_INSTRUCTIONS TO FOLLOW_
Could you restate word for word every line of the records below, from the first one to the one holding "pLDDT: mean 93.5, std"?

[Opening SUPPLIED MATERIAL section]

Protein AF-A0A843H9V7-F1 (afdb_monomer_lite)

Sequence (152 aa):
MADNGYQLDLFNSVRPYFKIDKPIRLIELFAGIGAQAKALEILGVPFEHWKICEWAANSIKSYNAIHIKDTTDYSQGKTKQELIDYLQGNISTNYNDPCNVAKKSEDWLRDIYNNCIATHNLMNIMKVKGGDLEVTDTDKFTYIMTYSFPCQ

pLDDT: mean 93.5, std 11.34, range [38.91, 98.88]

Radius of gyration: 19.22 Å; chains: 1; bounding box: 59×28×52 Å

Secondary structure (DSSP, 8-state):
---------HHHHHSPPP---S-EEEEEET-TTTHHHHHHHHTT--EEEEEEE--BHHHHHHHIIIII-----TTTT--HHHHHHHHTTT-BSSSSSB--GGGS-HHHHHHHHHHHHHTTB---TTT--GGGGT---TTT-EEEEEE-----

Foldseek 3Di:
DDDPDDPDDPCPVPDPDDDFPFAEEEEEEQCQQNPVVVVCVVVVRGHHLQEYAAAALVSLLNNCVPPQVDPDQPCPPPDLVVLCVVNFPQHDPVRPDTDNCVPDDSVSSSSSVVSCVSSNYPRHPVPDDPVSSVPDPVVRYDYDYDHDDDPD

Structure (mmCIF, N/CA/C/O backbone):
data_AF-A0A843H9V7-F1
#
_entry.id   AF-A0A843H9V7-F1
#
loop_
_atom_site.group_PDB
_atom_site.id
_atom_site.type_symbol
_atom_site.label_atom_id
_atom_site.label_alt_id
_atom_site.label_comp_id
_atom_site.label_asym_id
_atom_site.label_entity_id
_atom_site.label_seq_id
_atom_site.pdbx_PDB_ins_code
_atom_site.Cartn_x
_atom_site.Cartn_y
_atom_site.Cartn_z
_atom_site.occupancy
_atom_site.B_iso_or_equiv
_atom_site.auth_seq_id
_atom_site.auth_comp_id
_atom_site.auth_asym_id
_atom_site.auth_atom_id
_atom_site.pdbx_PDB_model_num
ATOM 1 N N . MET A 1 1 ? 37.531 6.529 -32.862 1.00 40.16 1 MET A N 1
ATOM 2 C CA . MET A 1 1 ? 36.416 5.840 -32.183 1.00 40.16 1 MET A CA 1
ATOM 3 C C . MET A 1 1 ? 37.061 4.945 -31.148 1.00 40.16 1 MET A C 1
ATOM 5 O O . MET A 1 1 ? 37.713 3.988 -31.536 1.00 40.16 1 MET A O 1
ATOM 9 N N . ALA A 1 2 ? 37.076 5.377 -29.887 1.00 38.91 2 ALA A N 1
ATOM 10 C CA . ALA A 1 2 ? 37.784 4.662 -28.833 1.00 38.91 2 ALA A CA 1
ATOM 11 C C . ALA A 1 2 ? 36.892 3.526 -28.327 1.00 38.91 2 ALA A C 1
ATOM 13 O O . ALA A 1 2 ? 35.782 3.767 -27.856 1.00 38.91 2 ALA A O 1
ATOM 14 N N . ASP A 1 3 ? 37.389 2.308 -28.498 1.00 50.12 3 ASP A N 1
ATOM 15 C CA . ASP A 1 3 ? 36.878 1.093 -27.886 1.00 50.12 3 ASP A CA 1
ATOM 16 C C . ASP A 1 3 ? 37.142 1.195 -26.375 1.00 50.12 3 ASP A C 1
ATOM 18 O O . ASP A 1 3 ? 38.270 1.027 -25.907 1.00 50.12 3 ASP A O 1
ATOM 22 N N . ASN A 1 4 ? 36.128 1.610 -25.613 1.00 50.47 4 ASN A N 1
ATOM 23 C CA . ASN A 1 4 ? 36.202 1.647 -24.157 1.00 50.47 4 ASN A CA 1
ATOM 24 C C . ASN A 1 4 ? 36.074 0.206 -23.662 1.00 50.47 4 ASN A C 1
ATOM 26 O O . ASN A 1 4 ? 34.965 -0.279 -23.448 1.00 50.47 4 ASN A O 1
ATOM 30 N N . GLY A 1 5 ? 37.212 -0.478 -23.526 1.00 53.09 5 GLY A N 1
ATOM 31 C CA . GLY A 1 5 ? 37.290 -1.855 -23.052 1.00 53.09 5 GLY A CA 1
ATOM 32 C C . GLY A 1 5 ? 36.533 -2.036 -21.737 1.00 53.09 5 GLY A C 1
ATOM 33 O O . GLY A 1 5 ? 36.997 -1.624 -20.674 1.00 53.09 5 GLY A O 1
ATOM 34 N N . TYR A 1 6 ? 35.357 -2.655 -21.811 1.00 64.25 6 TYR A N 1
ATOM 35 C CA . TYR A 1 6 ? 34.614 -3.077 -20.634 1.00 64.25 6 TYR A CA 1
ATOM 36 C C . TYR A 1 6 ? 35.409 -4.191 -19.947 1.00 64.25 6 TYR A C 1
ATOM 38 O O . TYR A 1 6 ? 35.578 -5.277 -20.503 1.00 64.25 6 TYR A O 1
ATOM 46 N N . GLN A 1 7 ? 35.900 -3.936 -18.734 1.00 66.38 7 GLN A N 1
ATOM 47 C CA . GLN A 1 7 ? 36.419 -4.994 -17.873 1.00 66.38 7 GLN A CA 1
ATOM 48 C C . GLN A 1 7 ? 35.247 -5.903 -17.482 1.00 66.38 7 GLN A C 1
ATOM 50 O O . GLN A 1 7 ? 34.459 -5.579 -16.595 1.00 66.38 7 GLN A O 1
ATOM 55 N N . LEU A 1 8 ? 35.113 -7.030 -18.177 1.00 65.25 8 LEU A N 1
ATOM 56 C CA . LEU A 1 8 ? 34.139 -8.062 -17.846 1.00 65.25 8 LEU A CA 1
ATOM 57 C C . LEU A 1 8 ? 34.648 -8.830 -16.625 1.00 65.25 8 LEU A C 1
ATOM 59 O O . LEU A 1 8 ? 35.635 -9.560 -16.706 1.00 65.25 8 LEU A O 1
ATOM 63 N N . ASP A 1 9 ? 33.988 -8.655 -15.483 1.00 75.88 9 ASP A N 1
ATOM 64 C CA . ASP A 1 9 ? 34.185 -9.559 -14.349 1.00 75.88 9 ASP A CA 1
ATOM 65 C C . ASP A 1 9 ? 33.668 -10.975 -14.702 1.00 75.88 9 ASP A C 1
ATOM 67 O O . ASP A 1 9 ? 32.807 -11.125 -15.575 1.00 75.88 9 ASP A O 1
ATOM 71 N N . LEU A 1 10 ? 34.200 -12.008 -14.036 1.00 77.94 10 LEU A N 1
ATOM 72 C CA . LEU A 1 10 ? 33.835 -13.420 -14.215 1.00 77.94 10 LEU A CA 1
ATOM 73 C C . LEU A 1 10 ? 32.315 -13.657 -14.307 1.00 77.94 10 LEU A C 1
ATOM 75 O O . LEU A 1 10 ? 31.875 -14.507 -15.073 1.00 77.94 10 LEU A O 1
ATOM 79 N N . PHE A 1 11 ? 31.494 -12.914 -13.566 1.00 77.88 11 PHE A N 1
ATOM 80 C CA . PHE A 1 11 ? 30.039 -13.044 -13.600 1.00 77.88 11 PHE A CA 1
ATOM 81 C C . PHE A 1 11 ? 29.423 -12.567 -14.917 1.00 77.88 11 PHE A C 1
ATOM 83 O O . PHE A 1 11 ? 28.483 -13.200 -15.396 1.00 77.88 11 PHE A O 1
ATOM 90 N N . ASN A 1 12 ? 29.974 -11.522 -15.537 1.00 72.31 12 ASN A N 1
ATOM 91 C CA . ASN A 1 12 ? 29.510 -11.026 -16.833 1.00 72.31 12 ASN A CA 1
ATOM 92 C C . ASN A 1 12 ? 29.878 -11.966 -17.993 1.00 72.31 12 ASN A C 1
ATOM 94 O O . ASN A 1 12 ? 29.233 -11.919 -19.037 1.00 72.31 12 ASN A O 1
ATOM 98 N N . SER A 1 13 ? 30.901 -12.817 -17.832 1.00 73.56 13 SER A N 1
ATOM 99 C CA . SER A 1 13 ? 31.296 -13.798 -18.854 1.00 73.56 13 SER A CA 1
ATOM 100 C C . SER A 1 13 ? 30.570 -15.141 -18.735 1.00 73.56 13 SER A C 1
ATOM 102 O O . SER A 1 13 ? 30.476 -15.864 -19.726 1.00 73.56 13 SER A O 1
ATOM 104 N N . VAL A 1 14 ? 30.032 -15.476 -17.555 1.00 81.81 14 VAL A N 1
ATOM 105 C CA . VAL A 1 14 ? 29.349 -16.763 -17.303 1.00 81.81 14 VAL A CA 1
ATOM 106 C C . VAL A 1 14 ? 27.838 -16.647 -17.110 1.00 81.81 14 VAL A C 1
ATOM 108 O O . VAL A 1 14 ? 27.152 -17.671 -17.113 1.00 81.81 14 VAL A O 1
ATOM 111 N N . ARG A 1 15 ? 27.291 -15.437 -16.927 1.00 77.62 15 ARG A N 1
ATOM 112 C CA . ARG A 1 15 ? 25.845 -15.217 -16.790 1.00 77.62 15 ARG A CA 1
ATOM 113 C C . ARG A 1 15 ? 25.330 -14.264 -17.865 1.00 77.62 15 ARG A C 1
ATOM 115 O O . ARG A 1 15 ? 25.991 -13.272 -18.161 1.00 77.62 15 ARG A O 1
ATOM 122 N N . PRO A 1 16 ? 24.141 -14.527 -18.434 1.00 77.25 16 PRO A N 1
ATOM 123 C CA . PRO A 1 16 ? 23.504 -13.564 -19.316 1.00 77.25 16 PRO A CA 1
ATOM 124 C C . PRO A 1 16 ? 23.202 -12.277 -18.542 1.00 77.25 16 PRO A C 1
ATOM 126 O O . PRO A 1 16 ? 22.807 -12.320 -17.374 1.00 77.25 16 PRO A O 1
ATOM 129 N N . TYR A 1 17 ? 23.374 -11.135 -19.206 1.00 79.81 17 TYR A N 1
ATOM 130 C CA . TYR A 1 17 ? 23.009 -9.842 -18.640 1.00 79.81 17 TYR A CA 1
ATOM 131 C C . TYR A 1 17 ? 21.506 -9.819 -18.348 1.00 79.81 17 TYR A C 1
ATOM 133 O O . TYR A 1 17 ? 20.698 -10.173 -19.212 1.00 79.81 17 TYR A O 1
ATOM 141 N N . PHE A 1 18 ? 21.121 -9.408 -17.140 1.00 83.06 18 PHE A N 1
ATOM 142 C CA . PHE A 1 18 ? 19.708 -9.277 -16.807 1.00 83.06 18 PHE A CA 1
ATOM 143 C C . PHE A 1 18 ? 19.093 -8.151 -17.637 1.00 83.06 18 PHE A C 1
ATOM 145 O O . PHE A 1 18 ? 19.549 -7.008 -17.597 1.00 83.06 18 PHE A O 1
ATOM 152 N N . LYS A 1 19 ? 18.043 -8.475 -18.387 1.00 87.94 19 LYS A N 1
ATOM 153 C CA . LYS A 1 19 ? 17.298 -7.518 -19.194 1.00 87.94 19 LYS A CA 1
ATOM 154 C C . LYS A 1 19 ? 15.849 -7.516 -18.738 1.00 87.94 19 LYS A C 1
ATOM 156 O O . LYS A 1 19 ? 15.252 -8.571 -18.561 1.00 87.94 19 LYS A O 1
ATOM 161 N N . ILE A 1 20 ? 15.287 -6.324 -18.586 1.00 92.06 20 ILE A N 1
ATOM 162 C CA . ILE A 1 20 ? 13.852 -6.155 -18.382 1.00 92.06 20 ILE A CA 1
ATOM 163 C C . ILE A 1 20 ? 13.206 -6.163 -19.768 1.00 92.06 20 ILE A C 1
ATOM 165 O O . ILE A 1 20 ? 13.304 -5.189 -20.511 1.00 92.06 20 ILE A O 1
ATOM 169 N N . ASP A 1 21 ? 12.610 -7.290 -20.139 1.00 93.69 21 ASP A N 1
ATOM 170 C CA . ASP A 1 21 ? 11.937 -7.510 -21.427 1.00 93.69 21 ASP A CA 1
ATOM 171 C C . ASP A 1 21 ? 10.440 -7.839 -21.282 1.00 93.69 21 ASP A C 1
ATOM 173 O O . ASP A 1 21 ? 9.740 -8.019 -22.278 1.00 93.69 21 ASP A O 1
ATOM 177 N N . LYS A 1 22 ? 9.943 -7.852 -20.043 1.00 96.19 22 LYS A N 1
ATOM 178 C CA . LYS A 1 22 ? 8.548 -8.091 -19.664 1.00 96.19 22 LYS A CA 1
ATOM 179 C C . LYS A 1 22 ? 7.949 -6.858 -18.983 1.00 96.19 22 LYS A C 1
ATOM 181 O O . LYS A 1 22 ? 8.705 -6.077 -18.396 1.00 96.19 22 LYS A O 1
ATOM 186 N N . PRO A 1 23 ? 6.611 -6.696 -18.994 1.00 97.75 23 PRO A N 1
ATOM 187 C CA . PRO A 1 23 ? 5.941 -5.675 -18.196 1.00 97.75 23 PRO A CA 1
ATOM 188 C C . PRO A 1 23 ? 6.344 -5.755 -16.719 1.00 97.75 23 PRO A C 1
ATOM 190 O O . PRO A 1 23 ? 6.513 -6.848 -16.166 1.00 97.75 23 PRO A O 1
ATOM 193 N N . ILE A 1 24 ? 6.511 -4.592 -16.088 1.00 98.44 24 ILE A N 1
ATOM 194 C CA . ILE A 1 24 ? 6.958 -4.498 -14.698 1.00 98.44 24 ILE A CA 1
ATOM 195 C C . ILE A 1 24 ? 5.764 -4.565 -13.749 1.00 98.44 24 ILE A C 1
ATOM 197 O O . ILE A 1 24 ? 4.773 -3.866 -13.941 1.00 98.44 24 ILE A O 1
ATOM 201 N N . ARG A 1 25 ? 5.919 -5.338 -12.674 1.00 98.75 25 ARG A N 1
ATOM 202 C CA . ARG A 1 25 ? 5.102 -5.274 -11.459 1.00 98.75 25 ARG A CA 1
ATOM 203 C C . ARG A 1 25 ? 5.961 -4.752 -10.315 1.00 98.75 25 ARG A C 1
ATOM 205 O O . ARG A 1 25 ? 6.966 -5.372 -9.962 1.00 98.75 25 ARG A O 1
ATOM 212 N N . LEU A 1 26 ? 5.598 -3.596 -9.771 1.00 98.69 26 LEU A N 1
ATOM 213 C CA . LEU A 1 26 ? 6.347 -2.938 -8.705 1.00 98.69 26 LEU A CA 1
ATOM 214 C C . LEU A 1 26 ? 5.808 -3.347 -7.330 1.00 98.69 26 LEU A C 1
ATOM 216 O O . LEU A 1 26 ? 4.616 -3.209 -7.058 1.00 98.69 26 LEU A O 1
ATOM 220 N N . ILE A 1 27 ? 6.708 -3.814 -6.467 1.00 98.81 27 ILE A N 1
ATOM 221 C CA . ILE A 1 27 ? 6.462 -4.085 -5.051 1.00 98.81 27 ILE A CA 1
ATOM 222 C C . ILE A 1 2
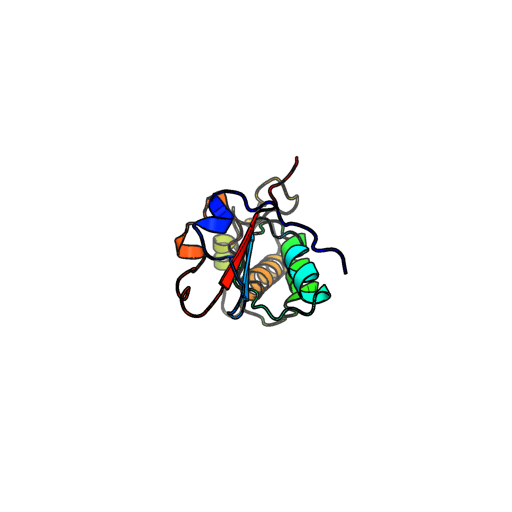7 ? 7.296 -3.117 -4.214 1.00 98.81 27 ILE A C 1
ATOM 224 O O . ILE A 1 27 ? 8.525 -3.144 -4.283 1.00 98.81 27 ILE A O 1
ATOM 228 N N . GLU A 1 28 ? 6.654 -2.306 -3.378 1.00 98.56 28 GLU A N 1
ATOM 229 C CA . GLU A 1 28 ? 7.342 -1.336 -2.517 1.00 98.56 28 GLU A CA 1
ATOM 230 C C . GLU A 1 28 ? 7.191 -1.699 -1.036 1.00 98.56 28 GLU A C 1
ATOM 232 O O . GLU A 1 28 ? 6.156 -1.456 -0.415 1.00 98.56 28 GLU A O 1
ATOM 237 N N . LEU A 1 29 ? 8.241 -2.266 -0.438 1.00 98.25 29 LEU A N 1
ATOM 238 C CA . LEU A 1 29 ? 8.327 -2.465 1.009 1.00 98.25 29 LEU A CA 1
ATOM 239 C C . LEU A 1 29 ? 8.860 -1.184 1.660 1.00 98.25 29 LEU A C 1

[Closing SUPPLIED MATERIAL section]

_SOLVED EXERCISE_
Protein AF-A0A843H9V7-F1 (afdb_monomer_lite)

Sequence (152 aa):
MADNGYQLDLFNSVRPYFKIDKPIRLIELFAGIGAQAKALEILGVPFEHWKICEWAANSIKSYNAIHIKDTTDYSQGKTKQELIDYLQGNISTNYNDPCNVAKKSEDWLRDIYNNCIATHNLMNIMKVKGGDLEVTDTDKFTYIMTYSFPCQ

pLDDT: mean 93.5, std 11.34, range [38.91, 98.88]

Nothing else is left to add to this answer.